- Born: Graham Victor Harold Moffatt 6 December 1919 Hammersmith, London, England
- Died: 2 July 1965 (aged 45) Bath, Somerset, England
- Occupations: Comedy actor and publican
- Spouse: Joyce Muriel Hazeldine ​ ​(m. 1948)​
- Children: Richard, Chris, Jayne

= Graham Moffatt =

British comedy actor (1919–1965)

Graham Victor Harold Moffatt (6 December 1919 – 2 July 1965) was an English comedic character actor. He is best known for a number of black and white films where he appeared with Will Hay and Moore Marriott as 'Albert': a plump cheekily insolent street-savvy youth.

==Early life==
Moffatt was born on 6 December 1919 in Hammersmith, West London, the son of Frederick Victor Moffatt (1896–1977) and Daisy Eleonora née Whiteside (1895–1969), both of whom outlived him. He had two sisters, Peggy (1922-2006), and Rita Doreen Moffatt (1936–1991).

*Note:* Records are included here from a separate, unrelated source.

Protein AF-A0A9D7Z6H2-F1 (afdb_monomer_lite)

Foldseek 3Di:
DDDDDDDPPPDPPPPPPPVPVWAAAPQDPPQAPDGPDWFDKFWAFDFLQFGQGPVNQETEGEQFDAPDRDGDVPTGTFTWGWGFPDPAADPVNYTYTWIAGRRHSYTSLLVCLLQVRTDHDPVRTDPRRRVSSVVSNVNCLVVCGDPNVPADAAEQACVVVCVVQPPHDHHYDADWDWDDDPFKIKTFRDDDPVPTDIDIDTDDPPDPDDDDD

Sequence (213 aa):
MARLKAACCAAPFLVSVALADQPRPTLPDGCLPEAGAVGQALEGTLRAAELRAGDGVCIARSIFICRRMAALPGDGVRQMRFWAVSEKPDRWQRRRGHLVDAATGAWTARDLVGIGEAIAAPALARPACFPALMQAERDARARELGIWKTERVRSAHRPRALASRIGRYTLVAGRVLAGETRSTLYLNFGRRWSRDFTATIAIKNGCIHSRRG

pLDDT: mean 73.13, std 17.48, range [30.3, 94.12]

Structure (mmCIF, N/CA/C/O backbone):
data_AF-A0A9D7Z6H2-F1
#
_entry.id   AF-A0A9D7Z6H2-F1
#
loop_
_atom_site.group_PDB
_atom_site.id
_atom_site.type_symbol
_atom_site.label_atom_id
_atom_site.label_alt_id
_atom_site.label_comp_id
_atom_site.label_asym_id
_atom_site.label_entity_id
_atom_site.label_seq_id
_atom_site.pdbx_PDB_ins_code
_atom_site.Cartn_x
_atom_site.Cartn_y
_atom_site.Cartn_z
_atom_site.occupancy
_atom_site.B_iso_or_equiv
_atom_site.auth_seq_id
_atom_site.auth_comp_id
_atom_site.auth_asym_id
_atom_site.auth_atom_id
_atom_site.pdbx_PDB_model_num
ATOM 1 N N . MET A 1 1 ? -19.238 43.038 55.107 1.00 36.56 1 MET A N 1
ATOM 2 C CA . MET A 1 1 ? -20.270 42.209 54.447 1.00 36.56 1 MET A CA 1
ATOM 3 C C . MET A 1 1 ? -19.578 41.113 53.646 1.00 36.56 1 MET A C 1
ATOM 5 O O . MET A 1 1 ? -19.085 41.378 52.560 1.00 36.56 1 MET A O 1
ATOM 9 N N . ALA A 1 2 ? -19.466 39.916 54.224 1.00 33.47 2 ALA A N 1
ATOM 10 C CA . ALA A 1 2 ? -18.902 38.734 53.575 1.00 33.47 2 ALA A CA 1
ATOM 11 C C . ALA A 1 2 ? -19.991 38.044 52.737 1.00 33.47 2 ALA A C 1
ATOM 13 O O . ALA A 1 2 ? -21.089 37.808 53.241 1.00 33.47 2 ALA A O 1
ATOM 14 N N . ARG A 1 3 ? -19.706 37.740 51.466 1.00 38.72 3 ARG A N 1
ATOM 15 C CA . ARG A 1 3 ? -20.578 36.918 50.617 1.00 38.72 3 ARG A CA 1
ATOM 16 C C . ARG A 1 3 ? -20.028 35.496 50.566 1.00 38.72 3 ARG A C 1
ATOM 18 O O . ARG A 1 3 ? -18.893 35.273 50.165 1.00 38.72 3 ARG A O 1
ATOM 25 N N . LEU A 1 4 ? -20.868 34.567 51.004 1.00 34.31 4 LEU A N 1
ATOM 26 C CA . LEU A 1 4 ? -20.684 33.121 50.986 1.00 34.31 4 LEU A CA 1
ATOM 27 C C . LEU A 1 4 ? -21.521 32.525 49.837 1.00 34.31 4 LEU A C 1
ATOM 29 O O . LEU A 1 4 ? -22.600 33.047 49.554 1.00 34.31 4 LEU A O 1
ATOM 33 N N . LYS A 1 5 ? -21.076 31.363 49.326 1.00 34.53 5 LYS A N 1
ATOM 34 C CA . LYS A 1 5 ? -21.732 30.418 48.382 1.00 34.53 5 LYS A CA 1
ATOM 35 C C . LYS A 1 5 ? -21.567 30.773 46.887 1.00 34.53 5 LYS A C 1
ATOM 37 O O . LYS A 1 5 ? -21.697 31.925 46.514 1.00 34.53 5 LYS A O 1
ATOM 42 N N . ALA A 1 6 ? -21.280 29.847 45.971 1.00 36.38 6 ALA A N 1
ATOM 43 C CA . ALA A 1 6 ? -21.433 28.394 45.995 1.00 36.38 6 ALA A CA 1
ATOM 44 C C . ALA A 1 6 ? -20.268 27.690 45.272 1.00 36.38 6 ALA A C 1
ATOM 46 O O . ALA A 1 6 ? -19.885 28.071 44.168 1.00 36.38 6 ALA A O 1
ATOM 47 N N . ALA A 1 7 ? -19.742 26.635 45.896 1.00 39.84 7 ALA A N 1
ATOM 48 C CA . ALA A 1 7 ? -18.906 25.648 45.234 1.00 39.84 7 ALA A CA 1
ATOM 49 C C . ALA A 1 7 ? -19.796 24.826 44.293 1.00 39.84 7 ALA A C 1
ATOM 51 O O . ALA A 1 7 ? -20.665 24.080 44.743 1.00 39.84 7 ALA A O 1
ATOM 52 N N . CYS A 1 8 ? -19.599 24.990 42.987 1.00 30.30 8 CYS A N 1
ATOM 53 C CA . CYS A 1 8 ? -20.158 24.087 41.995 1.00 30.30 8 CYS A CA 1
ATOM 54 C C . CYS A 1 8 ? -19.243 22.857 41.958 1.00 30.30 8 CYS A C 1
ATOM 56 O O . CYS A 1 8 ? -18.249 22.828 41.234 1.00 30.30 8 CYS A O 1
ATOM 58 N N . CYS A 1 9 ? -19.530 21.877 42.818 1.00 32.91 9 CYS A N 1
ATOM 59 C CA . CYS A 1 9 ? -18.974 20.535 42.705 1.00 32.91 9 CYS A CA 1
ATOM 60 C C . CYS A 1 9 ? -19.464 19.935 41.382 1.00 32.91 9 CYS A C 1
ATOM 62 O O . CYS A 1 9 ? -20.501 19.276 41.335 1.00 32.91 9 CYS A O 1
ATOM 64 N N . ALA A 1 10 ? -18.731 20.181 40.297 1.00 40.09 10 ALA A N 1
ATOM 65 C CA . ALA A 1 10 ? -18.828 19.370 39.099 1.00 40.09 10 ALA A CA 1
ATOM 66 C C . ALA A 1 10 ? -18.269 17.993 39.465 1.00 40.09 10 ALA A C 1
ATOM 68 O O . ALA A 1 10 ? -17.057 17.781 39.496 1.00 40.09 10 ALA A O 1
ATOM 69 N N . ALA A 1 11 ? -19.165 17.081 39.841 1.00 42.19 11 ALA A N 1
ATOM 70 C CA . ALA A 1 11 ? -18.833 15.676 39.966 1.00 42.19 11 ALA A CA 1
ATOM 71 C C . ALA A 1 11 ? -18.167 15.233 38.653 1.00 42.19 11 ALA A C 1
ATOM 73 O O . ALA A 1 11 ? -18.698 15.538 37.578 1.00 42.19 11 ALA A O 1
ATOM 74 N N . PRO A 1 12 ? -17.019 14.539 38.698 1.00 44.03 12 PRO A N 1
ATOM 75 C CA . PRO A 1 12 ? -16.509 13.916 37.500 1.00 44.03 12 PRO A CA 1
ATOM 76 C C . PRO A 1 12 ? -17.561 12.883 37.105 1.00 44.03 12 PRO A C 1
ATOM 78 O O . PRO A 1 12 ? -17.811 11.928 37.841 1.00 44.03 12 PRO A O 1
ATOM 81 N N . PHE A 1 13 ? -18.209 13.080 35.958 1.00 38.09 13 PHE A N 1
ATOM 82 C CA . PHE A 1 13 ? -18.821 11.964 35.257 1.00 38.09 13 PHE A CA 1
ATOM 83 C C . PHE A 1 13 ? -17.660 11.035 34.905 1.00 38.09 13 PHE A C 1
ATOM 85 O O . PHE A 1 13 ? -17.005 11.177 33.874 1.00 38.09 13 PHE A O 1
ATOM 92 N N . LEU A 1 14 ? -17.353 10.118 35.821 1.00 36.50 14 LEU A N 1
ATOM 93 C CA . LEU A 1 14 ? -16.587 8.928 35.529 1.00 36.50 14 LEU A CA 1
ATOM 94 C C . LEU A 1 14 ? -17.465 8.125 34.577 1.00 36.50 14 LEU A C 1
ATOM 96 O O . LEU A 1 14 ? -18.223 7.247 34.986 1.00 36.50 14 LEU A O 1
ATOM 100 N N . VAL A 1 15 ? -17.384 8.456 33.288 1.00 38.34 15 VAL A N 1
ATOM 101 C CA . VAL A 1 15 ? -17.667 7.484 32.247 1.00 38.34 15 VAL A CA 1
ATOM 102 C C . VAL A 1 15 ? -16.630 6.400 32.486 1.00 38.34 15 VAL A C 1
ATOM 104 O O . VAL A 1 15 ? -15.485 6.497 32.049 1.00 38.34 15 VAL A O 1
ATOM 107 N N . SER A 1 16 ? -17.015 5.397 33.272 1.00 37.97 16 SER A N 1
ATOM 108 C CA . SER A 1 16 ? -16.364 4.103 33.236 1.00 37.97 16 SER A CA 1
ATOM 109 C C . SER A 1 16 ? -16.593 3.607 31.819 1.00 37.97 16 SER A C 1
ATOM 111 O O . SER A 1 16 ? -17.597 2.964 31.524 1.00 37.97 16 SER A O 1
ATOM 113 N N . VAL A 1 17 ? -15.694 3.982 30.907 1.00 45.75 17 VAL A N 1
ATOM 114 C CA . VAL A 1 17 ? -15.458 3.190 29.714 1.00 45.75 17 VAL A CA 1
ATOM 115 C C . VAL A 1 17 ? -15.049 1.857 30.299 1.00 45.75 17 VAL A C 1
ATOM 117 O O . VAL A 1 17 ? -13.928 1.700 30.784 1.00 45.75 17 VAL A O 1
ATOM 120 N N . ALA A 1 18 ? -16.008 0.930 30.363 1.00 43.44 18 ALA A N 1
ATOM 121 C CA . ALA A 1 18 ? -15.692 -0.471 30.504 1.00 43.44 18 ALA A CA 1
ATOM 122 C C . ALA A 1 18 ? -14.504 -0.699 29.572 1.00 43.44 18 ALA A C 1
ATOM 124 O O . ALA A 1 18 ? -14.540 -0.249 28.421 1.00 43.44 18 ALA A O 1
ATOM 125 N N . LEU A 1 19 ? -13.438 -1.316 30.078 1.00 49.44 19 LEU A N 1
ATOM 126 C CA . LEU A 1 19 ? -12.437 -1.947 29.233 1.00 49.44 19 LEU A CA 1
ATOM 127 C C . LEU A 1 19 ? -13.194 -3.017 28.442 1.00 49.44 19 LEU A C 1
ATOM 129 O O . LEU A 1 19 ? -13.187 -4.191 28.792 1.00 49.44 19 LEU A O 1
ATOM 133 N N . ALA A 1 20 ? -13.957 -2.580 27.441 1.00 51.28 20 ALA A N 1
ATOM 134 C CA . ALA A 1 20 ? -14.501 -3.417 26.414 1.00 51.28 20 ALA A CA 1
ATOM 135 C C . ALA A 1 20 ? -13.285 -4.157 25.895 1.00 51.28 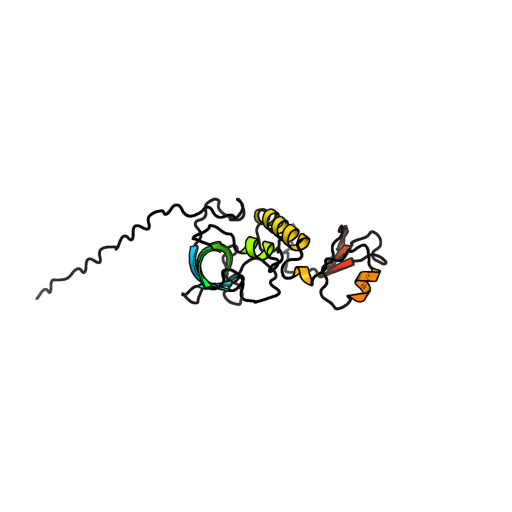20 ALA A C 1
ATOM 137 O O . ALA A 1 20 ? -12.264 -3.524 25.606 1.00 51.28 20 ALA A O 1
ATOM 138 N N . ASP A 1 21 ? -13.384 -5.478 25.885 1.00 65.38 21 ASP A N 1
ATOM 139 C CA . ASP A 1 21 ? -12.402 -6.358 25.286 1.00 65.38 21 ASP A CA 1
ATOM 140 C C . ASP A 1 21 ? -12.218 -5.895 23.836 1.00 65.38 21 ASP A C 1
ATOM 142 O O . ASP A 1 21 ? -13.031 -6.183 22.955 1.00 65.38 21 ASP A O 1
ATOM 146 N N . GLN A 1 22 ? -11.256 -4.992 23.619 1.00 68.00 22 GLN A N 1
ATOM 147 C CA . GLN A 1 22 ? -11.105 -4.343 22.332 1.00 68.00 22 GLN A CA 1
ATOM 148 C C . GLN A 1 22 ? -10.546 -5.395 21.390 1.00 68.00 22 GLN A C 1
ATOM 150 O O . GLN A 1 22 ? -9.522 -6.006 21.713 1.00 68.00 22 GLN A O 1
ATOM 155 N N . PRO A 1 23 ? -11.146 -5.576 20.205 1.00 82.25 23 PRO A N 1
ATOM 156 C CA . PRO A 1 23 ? -10.684 -6.580 19.271 1.00 82.25 23 PRO A CA 1
ATOM 157 C C . PRO A 1 23 ? -9.198 -6.371 18.986 1.00 82.25 23 PRO A C 1
ATOM 159 O O . PRO A 1 23 ? -8.719 -5.260 18.682 1.00 82.25 23 PRO A O 1
ATOM 162 N N . ARG A 1 24 ? -8.449 -7.468 19.123 1.00 83.88 24 ARG A N 1
ATOM 163 C CA . ARG A 1 24 ? -7.009 -7.464 18.899 1.00 83.88 24 ARG A CA 1
ATOM 164 C C . ARG A 1 24 ? -6.747 -6.980 17.469 1.00 83.88 24 ARG A C 1
ATOM 166 O O . ARG A 1 24 ? -7.350 -7.503 16.532 1.00 83.88 24 ARG A O 1
ATOM 173 N N . PRO A 1 25 ? -5.877 -5.974 17.275 1.00 86.50 25 PRO A N 1
ATOM 174 C CA . PRO A 1 25 ? -5.563 -5.501 15.937 1.00 86.50 25 PRO A CA 1
ATOM 175 C C . PRO A 1 25 ? -4.965 -6.639 15.102 1.00 86.50 25 PRO A C 1
ATOM 177 O O . PRO A 1 25 ? -4.091 -7.362 15.571 1.00 86.50 25 PRO A O 1
ATOM 180 N N . THR A 1 26 ? -5.364 -6.751 13.833 1.00 89.81 26 THR A N 1
ATOM 181 C CA . THR A 1 26 ? -4.751 -7.694 12.873 1.00 89.81 26 THR A CA 1
ATOM 182 C C . THR A 1 26 ? -3.370 -7.236 12.378 1.00 89.81 26 THR A C 1
ATOM 184 O O . THR A 1 26 ? -2.769 -7.865 11.507 1.00 89.81 26 THR A O 1
ATOM 187 N N . LEU A 1 27 ? -2.900 -6.086 12.868 1.00 87.12 27 LEU A N 1
ATOM 188 C CA . LEU A 1 27 ? -1.577 -5.533 12.599 1.00 87.12 27 LEU A CA 1
ATOM 189 C C . LEU A 1 27 ? -0.501 -6.447 13.227 1.00 87.12 27 LEU A C 1
ATOM 191 O O . LEU A 1 27 ? -0.635 -6.772 14.405 1.00 87.12 27 LEU A O 1
ATOM 195 N N . PRO A 1 28 ? 0.562 -6.835 12.497 1.00 87.88 28 PRO A N 1
ATOM 196 C CA . PRO A 1 28 ? 1.638 -7.655 13.054 1.00 87.88 28 PRO A CA 1
ATOM 197 C C . PRO A 1 28 ? 2.373 -6.995 14.225 1.00 87.88 28 PRO A C 1
ATOM 199 O O . PRO A 1 28 ? 2.569 -5.775 14.250 1.00 87.88 28 PRO A O 1
ATOM 202 N N . ASP A 1 29 ? 2.873 -7.823 15.141 1.00 81.31 29 ASP A N 1
ATOM 203 C CA . ASP A 1 29 ? 3.759 -7.370 16.211 1.00 81.31 29 ASP A CA 1
ATOM 204 C C . ASP A 1 29 ? 5.032 -6.727 15.618 1.00 81.31 29 ASP A C 1
ATOM 206 O O . ASP A 1 29 ? 5.553 -7.139 14.580 1.00 81.31 29 ASP A O 1
ATOM 210 N N . GLY A 1 30 ? 5.519 -5.653 16.246 1.00 81.31 30 GLY A N 1
ATOM 211 C CA . GLY A 1 30 ? 6.676 -4.885 15.761 1.00 81.31 30 GLY A CA 1
ATOM 212 C C . GLY A 1 30 ? 6.359 -3.830 14.694 1.00 81.31 30 GLY A C 1
ATOM 213 O O . GLY A 1 30 ? 7.228 -3.025 14.347 1.00 81.31 30 GLY A O 1
ATOM 214 N N . CYS A 1 31 ? 5.113 -3.749 14.218 1.00 82.62 31 CYS A N 1
ATOM 215 C CA . CYS A 1 31 ? 4.676 -2.623 13.393 1.00 82.62 31 CYS A CA 1
ATOM 216 C C . CYS A 1 31 ? 4.710 -1.278 14.118 1.00 82.62 31 CYS A C 1
ATOM 218 O O . CYS A 1 31 ? 4.917 -0.237 13.496 1.00 82.62 31 CYS A O 1
ATOM 220 N N . LEU A 1 32 ? 4.535 -1.312 15.435 1.00 77.19 32 LEU A N 1
ATOM 221 C CA . LEU A 1 32 ? 4.483 -0.144 16.301 1.00 77.19 32 LEU A CA 1
ATOM 222 C C . LEU A 1 32 ? 5.791 -0.008 17.080 1.00 77.19 32 LEU A C 1
ATOM 224 O O . LEU A 1 32 ? 6.349 -1.041 17.454 1.00 77.19 32 LEU A O 1
ATOM 228 N N . PRO A 1 33 ? 6.300 1.221 17.296 1.00 64.81 33 PRO A N 1
ATOM 229 C CA . PRO A 1 33 ? 7.560 1.469 18.003 1.00 64.81 33 PRO A CA 1
ATOM 230 C C . PRO A 1 33 ? 7.582 0.859 19.410 1.00 64.81 33 PRO A C 1
ATOM 232 O O . PRO A 1 33 ? 8.607 0.301 19.790 1.00 64.81 33 PRO A O 1
ATOM 235 N N . GLU A 1 34 ? 6.446 0.866 20.113 1.00 65.00 34 GLU A N 1
ATOM 236 C CA . GLU A 1 34 ? 6.276 0.249 21.430 1.00 65.00 34 GLU A CA 1
ATOM 237 C C . GLU A 1 34 ? 5.282 -0.918 21.357 1.00 65.00 34 GLU A C 1
ATOM 239 O O . GLU A 1 34 ? 4.189 -0.798 20.790 1.00 65.00 34 GLU A O 1
ATOM 244 N N . ALA A 1 35 ? 5.662 -2.066 21.924 1.00 53.16 35 ALA A N 1
ATOM 245 C CA . ALA A 1 35 ? 4.772 -3.212 22.053 1.00 53.16 35 ALA A CA 1
ATOM 246 C C . ALA A 1 35 ? 3.628 -2.853 23.016 1.00 53.16 35 ALA A C 1
ATOM 248 O O . ALA A 1 35 ? 3.874 -2.523 24.170 1.00 53.16 35 ALA A O 1
ATOM 249 N N . GLY A 1 36 ? 2.384 -2.891 22.534 1.00 56.16 36 GLY A N 1
ATOM 250 C CA . GLY A 1 36 ? 1.209 -2.549 23.344 1.00 56.16 36 GLY A CA 1
ATOM 251 C C . GLY A 1 36 ? 0.855 -1.060 23.399 1.00 56.16 36 GLY A C 1
ATOM 252 O O . GLY A 1 36 ? -0.021 -0.698 24.179 1.00 56.16 36 GLY A O 1
ATOM 253 N N . ALA A 1 37 ? 1.472 -0.204 22.570 1.00 67.31 37 ALA A N 1
ATOM 254 C CA . ALA A 1 37 ? 1.057 1.194 22.449 1.00 67.31 37 ALA A CA 1
ATOM 255 C C . ALA A 1 37 ? -0.464 1.287 22.246 1.00 67.31 37 ALA A C 1
ATOM 257 O O . ALA A 1 37 ? -1.015 0.662 21.334 1.00 67.31 37 ALA A O 1
ATOM 258 N N . VAL A 1 38 ? -1.149 2.075 23.073 1.00 73.38 38 VAL A N 1
ATOM 259 C CA . VAL A 1 38 ? -2.590 2.304 22.925 1.00 73.38 38 VAL A CA 1
ATOM 260 C C . VAL A 1 38 ? -2.799 3.286 21.774 1.00 73.38 38 VAL A C 1
ATOM 262 O O . VAL A 1 38 ? -2.250 4.386 21.773 1.00 73.38 38 VAL A O 1
ATOM 265 N N . GLY A 1 39 ? -3.559 2.877 20.758 1.00 80.50 39 GLY A N 1
ATOM 266 C CA . GLY A 1 39 ? -3.858 3.735 19.614 1.00 80.50 39 GLY A CA 1
ATOM 267 C C . GLY A 1 39 ? -4.757 4.897 20.025 1.00 80.50 39 GLY A C 1
ATOM 268 O O . GLY A 1 39 ? -5.697 4.713 20.796 1.00 80.50 39 GLY A O 1
ATOM 269 N N . GLN A 1 40 ? -4.505 6.083 19.474 1.00 85.31 40 GLN A N 1
ATOM 270 C CA . GLN A 1 40 ? -5.385 7.233 19.662 1.00 85.31 40 GLN A CA 1
ATOM 271 C C . GLN A 1 40 ? -6.762 6.907 19.073 1.00 85.31 40 GLN A C 1
ATOM 273 O O . GLN A 1 40 ? -6.860 6.589 17.886 1.00 85.31 40 GLN A O 1
ATOM 278 N N . ALA A 1 41 ? -7.816 7.004 19.885 1.00 87.12 41 ALA A N 1
ATOM 279 C CA . ALA A 1 41 ? -9.184 6.895 19.398 1.00 87.12 41 ALA A CA 1
ATOM 280 C C . ALA A 1 41 ? -9.503 8.101 18.506 1.00 87.12 41 ALA A C 1
ATOM 282 O O . ALA A 1 41 ? -9.340 9.251 18.915 1.00 87.12 41 ALA A O 1
ATOM 283 N N . LEU A 1 42 ? -9.924 7.829 17.275 1.00 84.56 42 LEU A N 1
ATOM 284 C CA . LEU A 1 42 ? -10.359 8.822 16.306 1.00 84.56 42 LEU A CA 1
ATOM 285 C C . LEU A 1 42 ? -11.740 8.433 15.797 1.00 84.56 42 LEU A C 1
ATOM 287 O O . LEU A 1 42 ? -11.932 7.322 15.307 1.00 84.56 42 LEU A O 1
ATOM 291 N N . GLU A 1 43 ? -12.678 9.369 15.847 1.00 84.06 43 GLU A N 1
ATOM 292 C CA . GLU A 1 43 ? -13.953 9.249 15.151 1.00 84.06 43 GLU A CA 1
ATOM 293 C C . GLU A 1 43 ? -13.967 10.217 13.975 1.00 84.06 43 GLU A C 1
ATOM 295 O O . GLU A 1 43 ? -13.601 11.391 14.095 1.00 84.06 43 GLU A O 1
ATOM 300 N N . GLY A 1 44 ? -14.333 9.713 12.803 1.00 81.44 44 GLY A N 1
ATOM 301 C CA . GLY A 1 44 ? -14.266 10.517 11.599 1.00 81.44 44 GLY A CA 1
ATOM 302 C C . GLY A 1 44 ? -14.847 9.838 10.380 1.00 81.44 44 GLY A C 1
ATOM 303 O O . GLY A 1 44 ? -15.259 8.682 10.416 1.00 81.44 44 GLY A O 1
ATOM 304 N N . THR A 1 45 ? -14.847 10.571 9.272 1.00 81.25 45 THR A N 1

He was born exactly 31 years after Will Hay, with whom Moffatt would perform with in a string of successful cinema films in the 1930s. He wanted to act from an early age. He first worked as a call boy at Shepherd's Bush Studios, and often saw actor Tom Walls going in and out of the sound stages. Walls took a liking to Moffatt, and chose him for a bit part in the 1934 film A Cup of Kindness. He then gave up his job as a call boy, and went on to appear in five more films in minor, mostly uncredited roles before getting his big break in Will Hay's films.

==Cinema career==
His first film with Will Hay was Where There's a Will (1936) in which he plays an office boy. In his next film with Hay, Windbag the Sailor (1936), he is joined by Moore Marriott and his character has become 'Albert'. He is known by this name in all his later films with Hay and Marriott: Oh, Mr Porter! (1937), Old Bones of the River (1938), Convict 99 (1938), Ask a Policeman (1939) and Where's That Fire? (1940). Still as Albert, he appeared again with Moore Marriott in a series of films starring Arthur Askey: Charley's (Big-Hearted) Aunt (1940), I Thank You (1941), and Back Room Boy (1942). His later films include Powell and Pressburger's A Canterbury Tale and I Know Where I'm Going!.

==Post-acting life==
In the mid-1940s he semi-retired from show business to become a publican with his wife, Joyce Muriel Hazeldine, whom he married in June 1948 and remained married to for 17 years until his death in July 1965. Together, they ran the Swan Inn at Braybrooke (near Market Harborough), followed by the Englishcombe Inn at Bath. Whilst landlord of the Swan Inn, Moffatt became good friends with local musician and actor Jim Dale who would often drink at the pub.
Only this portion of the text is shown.